What to produce: Transcribe the listing below only from the line with "ATOM 232 C C" up to and including the line with "ATOM 276 N N".

Provided entries:
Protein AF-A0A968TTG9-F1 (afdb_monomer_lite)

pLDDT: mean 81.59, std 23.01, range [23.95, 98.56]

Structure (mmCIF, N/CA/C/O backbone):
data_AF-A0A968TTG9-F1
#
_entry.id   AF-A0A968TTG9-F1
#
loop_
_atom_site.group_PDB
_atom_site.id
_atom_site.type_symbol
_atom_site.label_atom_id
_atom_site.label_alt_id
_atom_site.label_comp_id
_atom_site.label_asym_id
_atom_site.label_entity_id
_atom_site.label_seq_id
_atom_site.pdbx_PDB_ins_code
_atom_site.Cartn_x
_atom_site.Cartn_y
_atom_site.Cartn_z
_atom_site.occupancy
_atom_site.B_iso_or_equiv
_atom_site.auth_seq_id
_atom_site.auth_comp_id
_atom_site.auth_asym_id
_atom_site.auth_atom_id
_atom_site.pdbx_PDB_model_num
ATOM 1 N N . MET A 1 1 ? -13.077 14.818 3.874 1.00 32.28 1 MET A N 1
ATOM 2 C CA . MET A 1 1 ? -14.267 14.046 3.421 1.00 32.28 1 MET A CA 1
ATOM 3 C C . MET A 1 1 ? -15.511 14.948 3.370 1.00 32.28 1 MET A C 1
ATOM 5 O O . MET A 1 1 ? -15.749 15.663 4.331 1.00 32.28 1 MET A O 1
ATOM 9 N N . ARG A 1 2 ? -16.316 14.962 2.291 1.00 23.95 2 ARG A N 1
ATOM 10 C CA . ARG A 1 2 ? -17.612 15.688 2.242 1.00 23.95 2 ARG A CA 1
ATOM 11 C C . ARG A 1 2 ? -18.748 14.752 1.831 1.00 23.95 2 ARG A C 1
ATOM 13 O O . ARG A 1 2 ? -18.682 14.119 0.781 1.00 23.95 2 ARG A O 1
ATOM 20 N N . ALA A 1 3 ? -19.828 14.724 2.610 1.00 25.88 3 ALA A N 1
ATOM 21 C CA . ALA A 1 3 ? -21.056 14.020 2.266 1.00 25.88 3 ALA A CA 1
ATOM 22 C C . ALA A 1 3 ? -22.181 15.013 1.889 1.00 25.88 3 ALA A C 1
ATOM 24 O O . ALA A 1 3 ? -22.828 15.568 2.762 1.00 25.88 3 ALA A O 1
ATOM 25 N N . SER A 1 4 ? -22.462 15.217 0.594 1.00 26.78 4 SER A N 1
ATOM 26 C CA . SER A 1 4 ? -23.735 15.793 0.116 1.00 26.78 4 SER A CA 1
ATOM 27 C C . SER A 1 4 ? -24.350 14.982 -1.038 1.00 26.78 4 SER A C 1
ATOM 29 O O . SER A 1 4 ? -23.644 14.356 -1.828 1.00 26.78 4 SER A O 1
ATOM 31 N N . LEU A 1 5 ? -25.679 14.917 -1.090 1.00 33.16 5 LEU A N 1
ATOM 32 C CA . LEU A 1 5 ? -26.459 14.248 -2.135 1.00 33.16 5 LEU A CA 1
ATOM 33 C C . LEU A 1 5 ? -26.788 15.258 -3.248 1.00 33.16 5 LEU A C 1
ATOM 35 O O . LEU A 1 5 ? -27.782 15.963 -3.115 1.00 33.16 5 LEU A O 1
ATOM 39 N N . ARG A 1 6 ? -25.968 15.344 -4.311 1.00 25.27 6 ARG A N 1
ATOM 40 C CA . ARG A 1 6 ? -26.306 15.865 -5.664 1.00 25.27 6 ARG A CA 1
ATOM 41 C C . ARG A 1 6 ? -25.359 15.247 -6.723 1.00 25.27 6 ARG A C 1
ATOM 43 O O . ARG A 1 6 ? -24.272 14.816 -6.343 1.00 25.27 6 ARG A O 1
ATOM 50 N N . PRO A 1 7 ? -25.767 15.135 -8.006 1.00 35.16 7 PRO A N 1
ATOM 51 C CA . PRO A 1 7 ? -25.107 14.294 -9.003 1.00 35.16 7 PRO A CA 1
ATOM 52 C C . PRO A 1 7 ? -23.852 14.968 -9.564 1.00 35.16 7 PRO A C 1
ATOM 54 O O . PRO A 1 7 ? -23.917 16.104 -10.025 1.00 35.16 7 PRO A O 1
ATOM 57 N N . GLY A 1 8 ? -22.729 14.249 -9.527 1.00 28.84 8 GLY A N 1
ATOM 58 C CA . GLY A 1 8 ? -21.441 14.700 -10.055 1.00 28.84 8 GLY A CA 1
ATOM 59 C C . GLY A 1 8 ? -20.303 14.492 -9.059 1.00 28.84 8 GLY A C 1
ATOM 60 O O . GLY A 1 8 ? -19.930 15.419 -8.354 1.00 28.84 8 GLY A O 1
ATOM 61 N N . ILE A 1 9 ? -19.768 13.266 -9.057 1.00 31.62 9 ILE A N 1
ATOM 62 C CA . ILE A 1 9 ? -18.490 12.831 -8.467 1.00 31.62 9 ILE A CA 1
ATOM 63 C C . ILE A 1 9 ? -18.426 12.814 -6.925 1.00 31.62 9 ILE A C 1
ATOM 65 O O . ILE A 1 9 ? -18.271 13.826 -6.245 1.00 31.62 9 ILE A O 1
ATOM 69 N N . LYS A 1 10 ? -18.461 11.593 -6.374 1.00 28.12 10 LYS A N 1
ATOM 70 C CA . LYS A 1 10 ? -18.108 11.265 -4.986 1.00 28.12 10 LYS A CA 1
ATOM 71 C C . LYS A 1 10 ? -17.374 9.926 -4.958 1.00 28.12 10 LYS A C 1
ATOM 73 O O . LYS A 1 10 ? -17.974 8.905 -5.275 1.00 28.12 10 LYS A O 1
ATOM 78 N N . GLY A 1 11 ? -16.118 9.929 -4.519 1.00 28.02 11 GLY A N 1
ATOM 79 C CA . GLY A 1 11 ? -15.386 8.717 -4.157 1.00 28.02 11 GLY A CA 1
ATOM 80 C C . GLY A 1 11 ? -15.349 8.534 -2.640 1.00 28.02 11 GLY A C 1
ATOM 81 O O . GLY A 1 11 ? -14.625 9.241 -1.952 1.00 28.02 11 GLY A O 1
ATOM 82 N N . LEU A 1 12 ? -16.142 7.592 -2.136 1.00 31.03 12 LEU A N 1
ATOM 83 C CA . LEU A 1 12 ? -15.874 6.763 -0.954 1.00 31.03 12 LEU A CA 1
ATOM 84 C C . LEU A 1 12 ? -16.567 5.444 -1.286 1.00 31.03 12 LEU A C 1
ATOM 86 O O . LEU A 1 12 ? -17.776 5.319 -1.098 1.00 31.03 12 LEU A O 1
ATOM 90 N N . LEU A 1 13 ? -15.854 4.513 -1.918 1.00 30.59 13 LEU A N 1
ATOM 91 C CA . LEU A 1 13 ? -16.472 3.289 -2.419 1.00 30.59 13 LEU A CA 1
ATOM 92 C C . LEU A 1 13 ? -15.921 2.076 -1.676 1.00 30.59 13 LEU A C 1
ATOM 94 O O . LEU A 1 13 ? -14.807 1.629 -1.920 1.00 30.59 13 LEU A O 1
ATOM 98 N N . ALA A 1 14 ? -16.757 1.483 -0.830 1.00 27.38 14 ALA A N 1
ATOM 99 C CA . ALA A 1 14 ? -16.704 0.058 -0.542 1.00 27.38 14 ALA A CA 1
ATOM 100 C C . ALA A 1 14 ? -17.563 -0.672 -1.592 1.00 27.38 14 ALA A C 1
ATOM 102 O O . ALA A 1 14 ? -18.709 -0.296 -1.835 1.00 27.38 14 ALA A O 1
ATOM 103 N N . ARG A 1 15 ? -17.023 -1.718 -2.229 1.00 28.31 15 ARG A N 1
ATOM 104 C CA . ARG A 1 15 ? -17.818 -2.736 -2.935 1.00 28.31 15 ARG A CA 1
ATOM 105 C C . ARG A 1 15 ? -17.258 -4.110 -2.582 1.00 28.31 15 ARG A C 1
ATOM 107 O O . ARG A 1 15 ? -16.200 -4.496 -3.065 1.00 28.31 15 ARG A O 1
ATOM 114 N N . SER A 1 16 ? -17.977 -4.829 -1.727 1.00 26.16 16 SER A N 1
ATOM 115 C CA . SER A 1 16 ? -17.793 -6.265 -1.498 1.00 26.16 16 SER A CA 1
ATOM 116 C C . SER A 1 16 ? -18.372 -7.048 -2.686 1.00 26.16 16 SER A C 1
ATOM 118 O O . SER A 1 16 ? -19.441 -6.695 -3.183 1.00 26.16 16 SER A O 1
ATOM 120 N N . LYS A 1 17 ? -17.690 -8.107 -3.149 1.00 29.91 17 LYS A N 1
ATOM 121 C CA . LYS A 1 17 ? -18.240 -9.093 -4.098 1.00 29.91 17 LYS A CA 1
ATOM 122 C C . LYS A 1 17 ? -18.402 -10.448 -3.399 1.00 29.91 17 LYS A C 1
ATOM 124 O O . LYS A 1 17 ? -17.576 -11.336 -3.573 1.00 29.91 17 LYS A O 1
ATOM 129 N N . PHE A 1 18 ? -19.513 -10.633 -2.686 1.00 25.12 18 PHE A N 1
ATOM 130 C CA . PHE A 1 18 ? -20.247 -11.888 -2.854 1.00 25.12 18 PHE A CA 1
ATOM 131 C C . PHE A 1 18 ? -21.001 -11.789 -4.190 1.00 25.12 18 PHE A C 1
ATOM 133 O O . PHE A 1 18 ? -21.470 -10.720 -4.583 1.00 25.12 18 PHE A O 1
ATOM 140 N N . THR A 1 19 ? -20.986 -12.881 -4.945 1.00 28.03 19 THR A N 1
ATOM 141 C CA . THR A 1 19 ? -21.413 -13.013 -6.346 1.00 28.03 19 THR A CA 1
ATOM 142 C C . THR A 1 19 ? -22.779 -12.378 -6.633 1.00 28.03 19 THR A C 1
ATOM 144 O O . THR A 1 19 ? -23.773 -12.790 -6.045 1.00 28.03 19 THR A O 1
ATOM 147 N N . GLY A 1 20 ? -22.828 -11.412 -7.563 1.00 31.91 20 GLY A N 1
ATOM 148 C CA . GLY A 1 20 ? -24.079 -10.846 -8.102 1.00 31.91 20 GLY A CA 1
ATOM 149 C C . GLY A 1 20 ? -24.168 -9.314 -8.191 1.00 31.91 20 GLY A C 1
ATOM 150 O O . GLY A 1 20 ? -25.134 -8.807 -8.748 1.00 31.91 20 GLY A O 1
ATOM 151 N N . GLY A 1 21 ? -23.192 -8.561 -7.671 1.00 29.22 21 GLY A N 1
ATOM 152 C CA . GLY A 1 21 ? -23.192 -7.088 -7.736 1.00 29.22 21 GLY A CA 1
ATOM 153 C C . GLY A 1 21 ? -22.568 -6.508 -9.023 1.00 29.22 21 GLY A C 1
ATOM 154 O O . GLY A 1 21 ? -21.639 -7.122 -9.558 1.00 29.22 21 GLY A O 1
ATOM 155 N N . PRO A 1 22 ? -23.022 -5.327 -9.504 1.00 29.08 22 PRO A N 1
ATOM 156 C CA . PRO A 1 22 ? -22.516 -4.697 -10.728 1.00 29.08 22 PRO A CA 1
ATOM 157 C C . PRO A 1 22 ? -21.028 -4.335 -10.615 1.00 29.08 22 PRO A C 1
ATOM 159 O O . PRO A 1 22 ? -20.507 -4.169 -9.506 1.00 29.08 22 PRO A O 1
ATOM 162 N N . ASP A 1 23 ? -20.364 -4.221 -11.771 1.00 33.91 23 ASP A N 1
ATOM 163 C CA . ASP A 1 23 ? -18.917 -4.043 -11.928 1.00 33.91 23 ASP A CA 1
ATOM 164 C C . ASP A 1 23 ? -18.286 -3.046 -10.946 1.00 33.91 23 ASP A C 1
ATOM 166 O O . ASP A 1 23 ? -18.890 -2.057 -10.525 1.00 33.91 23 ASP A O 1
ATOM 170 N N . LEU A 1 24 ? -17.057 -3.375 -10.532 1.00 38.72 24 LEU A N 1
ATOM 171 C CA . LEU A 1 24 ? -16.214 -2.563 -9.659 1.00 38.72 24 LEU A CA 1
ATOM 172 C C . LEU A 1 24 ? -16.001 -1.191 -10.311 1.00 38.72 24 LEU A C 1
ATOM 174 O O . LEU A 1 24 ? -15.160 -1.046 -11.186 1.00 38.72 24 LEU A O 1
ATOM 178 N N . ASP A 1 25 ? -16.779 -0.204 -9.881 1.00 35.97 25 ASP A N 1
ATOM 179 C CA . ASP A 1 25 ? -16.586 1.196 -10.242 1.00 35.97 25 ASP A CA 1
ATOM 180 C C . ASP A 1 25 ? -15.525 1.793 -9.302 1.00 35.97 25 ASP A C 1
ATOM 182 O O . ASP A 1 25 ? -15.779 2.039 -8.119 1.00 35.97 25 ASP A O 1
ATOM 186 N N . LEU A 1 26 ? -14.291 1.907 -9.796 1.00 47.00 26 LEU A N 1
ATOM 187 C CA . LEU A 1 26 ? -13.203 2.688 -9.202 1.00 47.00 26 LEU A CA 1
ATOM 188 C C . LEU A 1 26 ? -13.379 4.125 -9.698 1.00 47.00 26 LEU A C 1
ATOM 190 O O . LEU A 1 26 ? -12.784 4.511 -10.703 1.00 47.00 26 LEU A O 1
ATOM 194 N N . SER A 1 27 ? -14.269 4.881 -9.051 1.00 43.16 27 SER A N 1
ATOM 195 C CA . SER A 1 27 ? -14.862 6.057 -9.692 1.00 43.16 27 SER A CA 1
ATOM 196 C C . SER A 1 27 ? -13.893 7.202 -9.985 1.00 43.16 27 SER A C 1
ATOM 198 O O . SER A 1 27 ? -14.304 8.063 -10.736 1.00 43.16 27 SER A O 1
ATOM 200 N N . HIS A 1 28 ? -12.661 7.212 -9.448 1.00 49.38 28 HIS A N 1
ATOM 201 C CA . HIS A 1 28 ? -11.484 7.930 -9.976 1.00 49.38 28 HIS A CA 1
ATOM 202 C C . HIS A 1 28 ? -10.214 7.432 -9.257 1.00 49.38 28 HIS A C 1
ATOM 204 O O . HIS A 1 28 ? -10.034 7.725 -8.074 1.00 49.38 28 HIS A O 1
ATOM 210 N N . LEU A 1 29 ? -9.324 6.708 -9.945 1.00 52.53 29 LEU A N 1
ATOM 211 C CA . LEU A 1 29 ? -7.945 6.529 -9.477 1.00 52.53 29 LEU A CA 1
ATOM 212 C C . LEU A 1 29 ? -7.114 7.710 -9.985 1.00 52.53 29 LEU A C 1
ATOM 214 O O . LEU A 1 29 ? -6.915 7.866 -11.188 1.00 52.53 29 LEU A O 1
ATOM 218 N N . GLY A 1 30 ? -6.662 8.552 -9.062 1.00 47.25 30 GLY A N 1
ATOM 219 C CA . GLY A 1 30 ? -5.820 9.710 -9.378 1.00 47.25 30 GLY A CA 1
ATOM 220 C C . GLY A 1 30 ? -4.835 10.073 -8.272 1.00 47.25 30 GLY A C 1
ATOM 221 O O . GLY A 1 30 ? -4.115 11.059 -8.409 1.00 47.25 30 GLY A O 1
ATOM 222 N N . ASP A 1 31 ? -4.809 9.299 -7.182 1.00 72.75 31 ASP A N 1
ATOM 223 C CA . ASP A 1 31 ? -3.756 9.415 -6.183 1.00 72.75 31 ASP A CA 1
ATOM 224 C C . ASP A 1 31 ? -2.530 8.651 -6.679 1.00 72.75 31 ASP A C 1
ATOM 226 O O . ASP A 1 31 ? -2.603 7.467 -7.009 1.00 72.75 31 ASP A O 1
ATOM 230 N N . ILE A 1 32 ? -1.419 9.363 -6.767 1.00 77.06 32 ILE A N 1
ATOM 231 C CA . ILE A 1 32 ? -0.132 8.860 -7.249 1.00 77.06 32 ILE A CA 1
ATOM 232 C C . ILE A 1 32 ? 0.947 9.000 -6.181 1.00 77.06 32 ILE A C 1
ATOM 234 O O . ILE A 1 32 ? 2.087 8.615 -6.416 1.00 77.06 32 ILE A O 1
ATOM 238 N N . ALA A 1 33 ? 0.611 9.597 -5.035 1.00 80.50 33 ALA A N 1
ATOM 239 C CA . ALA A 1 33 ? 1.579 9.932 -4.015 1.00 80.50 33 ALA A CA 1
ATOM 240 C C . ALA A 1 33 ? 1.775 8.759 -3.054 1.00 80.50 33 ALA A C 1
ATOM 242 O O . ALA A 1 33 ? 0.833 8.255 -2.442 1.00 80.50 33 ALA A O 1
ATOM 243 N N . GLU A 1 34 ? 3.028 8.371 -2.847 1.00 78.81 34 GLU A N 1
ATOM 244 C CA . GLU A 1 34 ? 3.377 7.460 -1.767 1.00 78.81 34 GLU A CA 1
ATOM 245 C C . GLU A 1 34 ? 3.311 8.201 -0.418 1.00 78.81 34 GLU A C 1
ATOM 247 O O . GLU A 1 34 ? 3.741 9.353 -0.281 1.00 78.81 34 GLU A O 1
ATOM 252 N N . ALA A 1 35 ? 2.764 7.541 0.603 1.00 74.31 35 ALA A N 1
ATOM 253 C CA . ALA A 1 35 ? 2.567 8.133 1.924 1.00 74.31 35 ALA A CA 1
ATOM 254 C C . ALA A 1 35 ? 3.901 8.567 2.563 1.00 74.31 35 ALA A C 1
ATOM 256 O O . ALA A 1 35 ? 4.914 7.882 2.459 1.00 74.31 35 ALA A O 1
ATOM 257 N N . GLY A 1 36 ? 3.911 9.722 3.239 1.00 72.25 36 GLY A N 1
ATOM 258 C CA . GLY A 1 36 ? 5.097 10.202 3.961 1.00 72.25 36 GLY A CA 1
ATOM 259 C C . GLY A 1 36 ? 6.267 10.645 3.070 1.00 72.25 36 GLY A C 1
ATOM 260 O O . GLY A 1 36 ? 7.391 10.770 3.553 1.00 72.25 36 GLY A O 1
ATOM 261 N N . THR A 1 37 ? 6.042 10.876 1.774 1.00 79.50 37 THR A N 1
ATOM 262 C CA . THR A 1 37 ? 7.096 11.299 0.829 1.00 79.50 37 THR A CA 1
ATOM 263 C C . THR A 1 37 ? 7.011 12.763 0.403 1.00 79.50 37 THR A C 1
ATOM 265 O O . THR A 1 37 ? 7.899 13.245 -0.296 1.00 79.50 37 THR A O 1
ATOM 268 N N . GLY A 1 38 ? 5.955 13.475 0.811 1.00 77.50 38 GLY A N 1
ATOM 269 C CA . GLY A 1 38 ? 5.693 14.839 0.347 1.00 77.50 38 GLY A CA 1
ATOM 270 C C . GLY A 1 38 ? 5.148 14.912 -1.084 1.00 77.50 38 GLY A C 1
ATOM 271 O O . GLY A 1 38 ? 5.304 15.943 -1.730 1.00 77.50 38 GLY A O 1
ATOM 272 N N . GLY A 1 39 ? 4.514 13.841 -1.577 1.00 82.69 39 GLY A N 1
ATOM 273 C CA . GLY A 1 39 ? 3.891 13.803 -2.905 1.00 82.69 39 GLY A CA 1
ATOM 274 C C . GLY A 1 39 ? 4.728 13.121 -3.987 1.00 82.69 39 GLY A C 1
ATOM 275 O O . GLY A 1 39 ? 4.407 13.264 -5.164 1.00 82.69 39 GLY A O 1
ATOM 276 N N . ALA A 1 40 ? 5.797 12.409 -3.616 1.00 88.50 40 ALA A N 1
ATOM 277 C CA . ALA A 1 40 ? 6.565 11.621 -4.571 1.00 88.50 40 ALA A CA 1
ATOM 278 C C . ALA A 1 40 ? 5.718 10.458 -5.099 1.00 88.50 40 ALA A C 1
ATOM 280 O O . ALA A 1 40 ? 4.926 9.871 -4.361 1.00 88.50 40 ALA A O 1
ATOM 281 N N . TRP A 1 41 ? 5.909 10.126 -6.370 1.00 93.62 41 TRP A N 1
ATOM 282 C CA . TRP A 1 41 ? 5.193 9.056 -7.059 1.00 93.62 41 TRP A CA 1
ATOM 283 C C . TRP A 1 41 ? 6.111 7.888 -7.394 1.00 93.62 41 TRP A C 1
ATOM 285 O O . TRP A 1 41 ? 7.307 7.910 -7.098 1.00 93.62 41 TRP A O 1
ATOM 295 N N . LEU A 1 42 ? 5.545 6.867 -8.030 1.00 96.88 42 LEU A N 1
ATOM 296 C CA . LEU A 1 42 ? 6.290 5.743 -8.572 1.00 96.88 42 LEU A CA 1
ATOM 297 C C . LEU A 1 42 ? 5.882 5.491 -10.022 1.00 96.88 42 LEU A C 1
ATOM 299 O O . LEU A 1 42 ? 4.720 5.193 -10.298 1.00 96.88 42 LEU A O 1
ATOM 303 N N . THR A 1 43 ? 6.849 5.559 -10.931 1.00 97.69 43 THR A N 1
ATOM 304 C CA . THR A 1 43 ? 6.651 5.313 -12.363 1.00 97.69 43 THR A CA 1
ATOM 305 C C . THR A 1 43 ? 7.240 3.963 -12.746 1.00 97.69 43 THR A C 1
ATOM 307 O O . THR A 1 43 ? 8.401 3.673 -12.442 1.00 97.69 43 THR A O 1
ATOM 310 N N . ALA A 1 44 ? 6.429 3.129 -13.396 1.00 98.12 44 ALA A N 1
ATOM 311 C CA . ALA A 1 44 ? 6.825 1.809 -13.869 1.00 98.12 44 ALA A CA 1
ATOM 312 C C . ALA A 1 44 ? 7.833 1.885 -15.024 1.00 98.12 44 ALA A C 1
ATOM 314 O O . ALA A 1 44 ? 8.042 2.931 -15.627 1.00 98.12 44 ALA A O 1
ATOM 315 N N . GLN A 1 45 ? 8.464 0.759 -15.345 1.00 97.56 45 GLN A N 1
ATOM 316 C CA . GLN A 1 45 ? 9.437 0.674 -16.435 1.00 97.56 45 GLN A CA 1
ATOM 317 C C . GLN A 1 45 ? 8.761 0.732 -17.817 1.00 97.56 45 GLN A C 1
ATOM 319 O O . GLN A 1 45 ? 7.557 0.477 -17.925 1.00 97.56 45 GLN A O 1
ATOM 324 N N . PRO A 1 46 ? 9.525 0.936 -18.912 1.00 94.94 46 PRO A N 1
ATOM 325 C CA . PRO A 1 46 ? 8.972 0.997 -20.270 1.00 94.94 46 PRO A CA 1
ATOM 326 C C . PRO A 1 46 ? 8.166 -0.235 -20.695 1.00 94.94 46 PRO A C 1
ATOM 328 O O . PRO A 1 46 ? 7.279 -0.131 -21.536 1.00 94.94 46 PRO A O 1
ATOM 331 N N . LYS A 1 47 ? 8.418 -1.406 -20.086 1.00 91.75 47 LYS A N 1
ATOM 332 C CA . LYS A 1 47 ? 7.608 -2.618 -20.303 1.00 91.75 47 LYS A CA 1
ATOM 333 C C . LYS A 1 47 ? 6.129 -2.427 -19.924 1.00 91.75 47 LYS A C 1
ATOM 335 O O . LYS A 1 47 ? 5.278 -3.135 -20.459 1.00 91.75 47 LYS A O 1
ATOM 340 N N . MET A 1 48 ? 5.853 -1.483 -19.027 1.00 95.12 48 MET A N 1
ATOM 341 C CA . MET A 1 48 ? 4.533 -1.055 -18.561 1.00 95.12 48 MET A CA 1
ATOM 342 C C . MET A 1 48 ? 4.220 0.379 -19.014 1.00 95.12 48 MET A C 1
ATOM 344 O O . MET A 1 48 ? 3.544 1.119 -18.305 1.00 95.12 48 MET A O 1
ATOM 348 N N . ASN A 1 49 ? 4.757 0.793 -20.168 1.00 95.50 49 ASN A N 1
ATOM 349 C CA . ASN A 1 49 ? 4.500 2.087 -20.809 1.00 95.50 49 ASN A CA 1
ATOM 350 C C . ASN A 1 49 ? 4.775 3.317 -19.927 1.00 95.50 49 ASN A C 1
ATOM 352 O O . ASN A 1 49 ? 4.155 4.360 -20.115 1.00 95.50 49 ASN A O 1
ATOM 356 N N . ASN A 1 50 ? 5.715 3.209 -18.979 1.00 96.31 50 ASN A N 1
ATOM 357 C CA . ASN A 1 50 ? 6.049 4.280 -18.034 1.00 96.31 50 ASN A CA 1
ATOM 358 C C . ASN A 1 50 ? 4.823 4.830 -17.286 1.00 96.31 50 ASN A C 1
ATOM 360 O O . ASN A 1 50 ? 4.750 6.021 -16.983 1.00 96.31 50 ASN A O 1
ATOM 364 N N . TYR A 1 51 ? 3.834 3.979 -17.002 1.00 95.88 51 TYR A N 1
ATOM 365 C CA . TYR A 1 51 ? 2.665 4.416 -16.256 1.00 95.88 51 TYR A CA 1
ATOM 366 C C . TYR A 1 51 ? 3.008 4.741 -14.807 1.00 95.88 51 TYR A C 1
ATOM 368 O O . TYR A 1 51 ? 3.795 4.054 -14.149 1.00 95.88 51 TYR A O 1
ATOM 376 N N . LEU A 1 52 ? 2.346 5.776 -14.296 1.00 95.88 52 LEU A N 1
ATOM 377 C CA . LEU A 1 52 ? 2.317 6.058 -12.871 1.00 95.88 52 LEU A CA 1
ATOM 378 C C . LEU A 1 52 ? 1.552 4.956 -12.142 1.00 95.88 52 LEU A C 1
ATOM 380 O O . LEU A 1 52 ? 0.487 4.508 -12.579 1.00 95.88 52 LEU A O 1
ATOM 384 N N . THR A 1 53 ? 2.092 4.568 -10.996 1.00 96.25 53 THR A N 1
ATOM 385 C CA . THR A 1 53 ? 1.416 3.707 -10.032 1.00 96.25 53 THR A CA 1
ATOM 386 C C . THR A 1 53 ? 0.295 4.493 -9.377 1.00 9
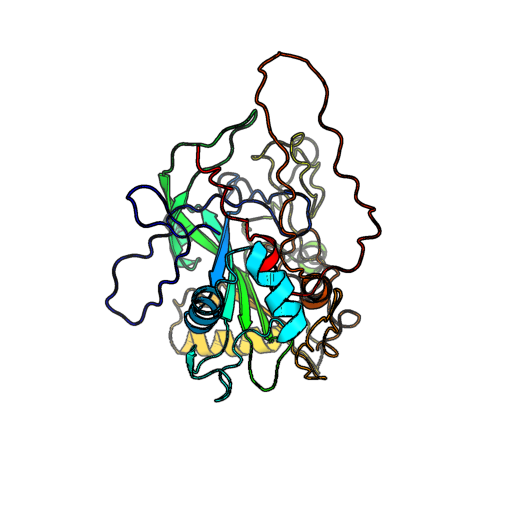6.25 53 THR A C 1
ATOM 388 O O . THR A 1 53 ? 0.485 5.624 -8.932 1.00 96.25 53 THR A O 1
ATOM 391 N N . LEU A 1 54 ? -0.882 3.885 -9.338 1.00 92.19 54 LEU A N 1
ATOM 392 C CA . LEU A 1 54 ? -2.097 4.472 -8.800 1.00 92.19 54 LEU A CA 1
ATOM 393 C C . LEU A 1 54 ? -2.379 3.861 -7.435 1.00 92.19 54 LEU A C 1
ATOM 395 O O . LEU A 1 54 ? -2.418 2.637 -7.300 1.00 92.19 54 LEU A O 1
ATOM 399 N N . PHE A 1 55 ? -2.625 4.699 -6.438 1.00 87.81 55 PHE A N 1
ATOM 400 C CA . PHE A 1 55 ? -2.926 4.261 -5.086 1.00 87.81 55 PHE A CA 1
ATOM 401 C C . PHE A 1 55 ? -4.411 4.393 -4.772 1.00 87.81 55 PHE A C 1
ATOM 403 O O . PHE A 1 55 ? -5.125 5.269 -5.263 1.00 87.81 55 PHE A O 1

Exercise output:
ATOM 232 C C . ILE A 1 32 ? 0.947 9.000 -6.181 1.00 77.06 32 ILE A C 1
ATOM 234 O O . ILE A 1 32 ? 2.087 8.615 -6.416 1.00 77.06 32 ILE A O 1
ATOM 238 N N . ALA A 1 33 ? 0.611 9.597 -5.035 1.00 80.50 33 ALA A N 1
ATOM 239 C CA . ALA A 1 33 ? 1.579 9.932 -4.015 1.00 80.50 33 ALA A CA 1
ATOM 240 C C . ALA A 1 33 ? 1.775 8.759 -3.054 1.00 80.50 33 ALA A C 1
ATOM 242 O O . ALA A 1 33 ? 0.833 8.255 -2.442 1.00 80.50 33 ALA A O 1
ATOM 243 N N . GLU A 1 34 ? 3.028 8.371 -2.847 1.00 78.81 34 GLU A N 1
ATOM 244 C CA . GLU A 1 34 ? 3.377 7.460 -1.767 1.00 78.81 34 GLU A CA 1
ATOM 245 C C . GLU A 1 34 ? 3.311 8.201 -0.418 1.00 78.81 34 GLU A C 1
ATOM 247 O O . GLU A 1 34 ? 3.741 9.353 -0.281 1.00 78.81 34 GLU A O 1
ATOM 252 N N . ALA A 1 35 ? 2.764 7.541 0.603 1.00 74.31 35 ALA A N 1
ATOM 253 C CA . ALA A 1 35 ? 2.567 8.133 1.924 1.00 74.31 35 ALA A CA 1
ATOM 254 C C . ALA A 1 35 ? 3.901 8.567 2.563 1.00 74.31 35 ALA A C 1
ATOM 256 O O . ALA A 1 35 ? 4.914 7.882 2.459 1.00 74.31 35 ALA A O 1
ATOM 257 N N . GLY A 1 36 ? 3.911 9.722 3.239 1.00 72.25 36 GLY A N 1
ATOM 258 C CA . GLY A 1 36 ? 5.097 10.202 3.961 1.00 72.25 36 GLY A CA 1
ATOM 259 C C . GLY A 1 36 ? 6.267 10.645 3.070 1.00 72.25 36 GLY A C 1
ATOM 260 O O . GLY A 1 36 ? 7.391 10.770 3.553 1.00 72.25 36 GLY A O 1
ATOM 261 N N . THR A 1 37 ? 6.042 10.876 1.774 1.00 79.50 37 THR A N 1
ATOM 262 C CA . THR A 1 37 ? 7.096 11.299 0.829 1.00 79.50 37 THR A CA 1
ATOM 263 C C . THR A 1 37 ? 7.011 12.763 0.403 1.00 79.50 37 THR A C 1
ATOM 265 O O . THR A 1 37 ? 7.899 13.245 -0.296 1.00 79.50 37 THR A O 1
ATOM 268 N N . GLY A 1 38 ? 5.955 13.475 0.811 1.00 77.50 38 GLY A N 1
ATOM 269 C CA . GLY A 1 38 ? 5.693 14.839 0.347 1.00 77.50 38 GLY A CA 1
ATOM 270 C C . GLY A 1 38 ? 5.148 14.912 -1.084 1.00 77.50 38 GLY A C 1
ATOM 271 O O . GLY A 1 38 ? 5.304 15.943 -1.730 1.00 77.50 38 GLY A O 1
ATOM 272 N N . GLY A 1 39 ? 4.514 13.841 -1.577 1.00 82.69 39 GLY A N 1
ATOM 273 C CA . GLY A 1 39 ? 3.891 13.803 -2.905 1.00 82.69 39 GLY A CA 1
ATOM 274 C C . GLY A 1 39 ? 4.728 13.121 -3.987 1.00 82.69 39 GLY A C 1
ATOM 275 O O . GLY A 1 39 ? 4.407 13.264 -5.164 1.00 82.69 39 GLY A O 1
ATOM 276 N N . ALA A 1 40 ? 5.797 12.409 -3.616 1.00 88.50 40 ALA A N 1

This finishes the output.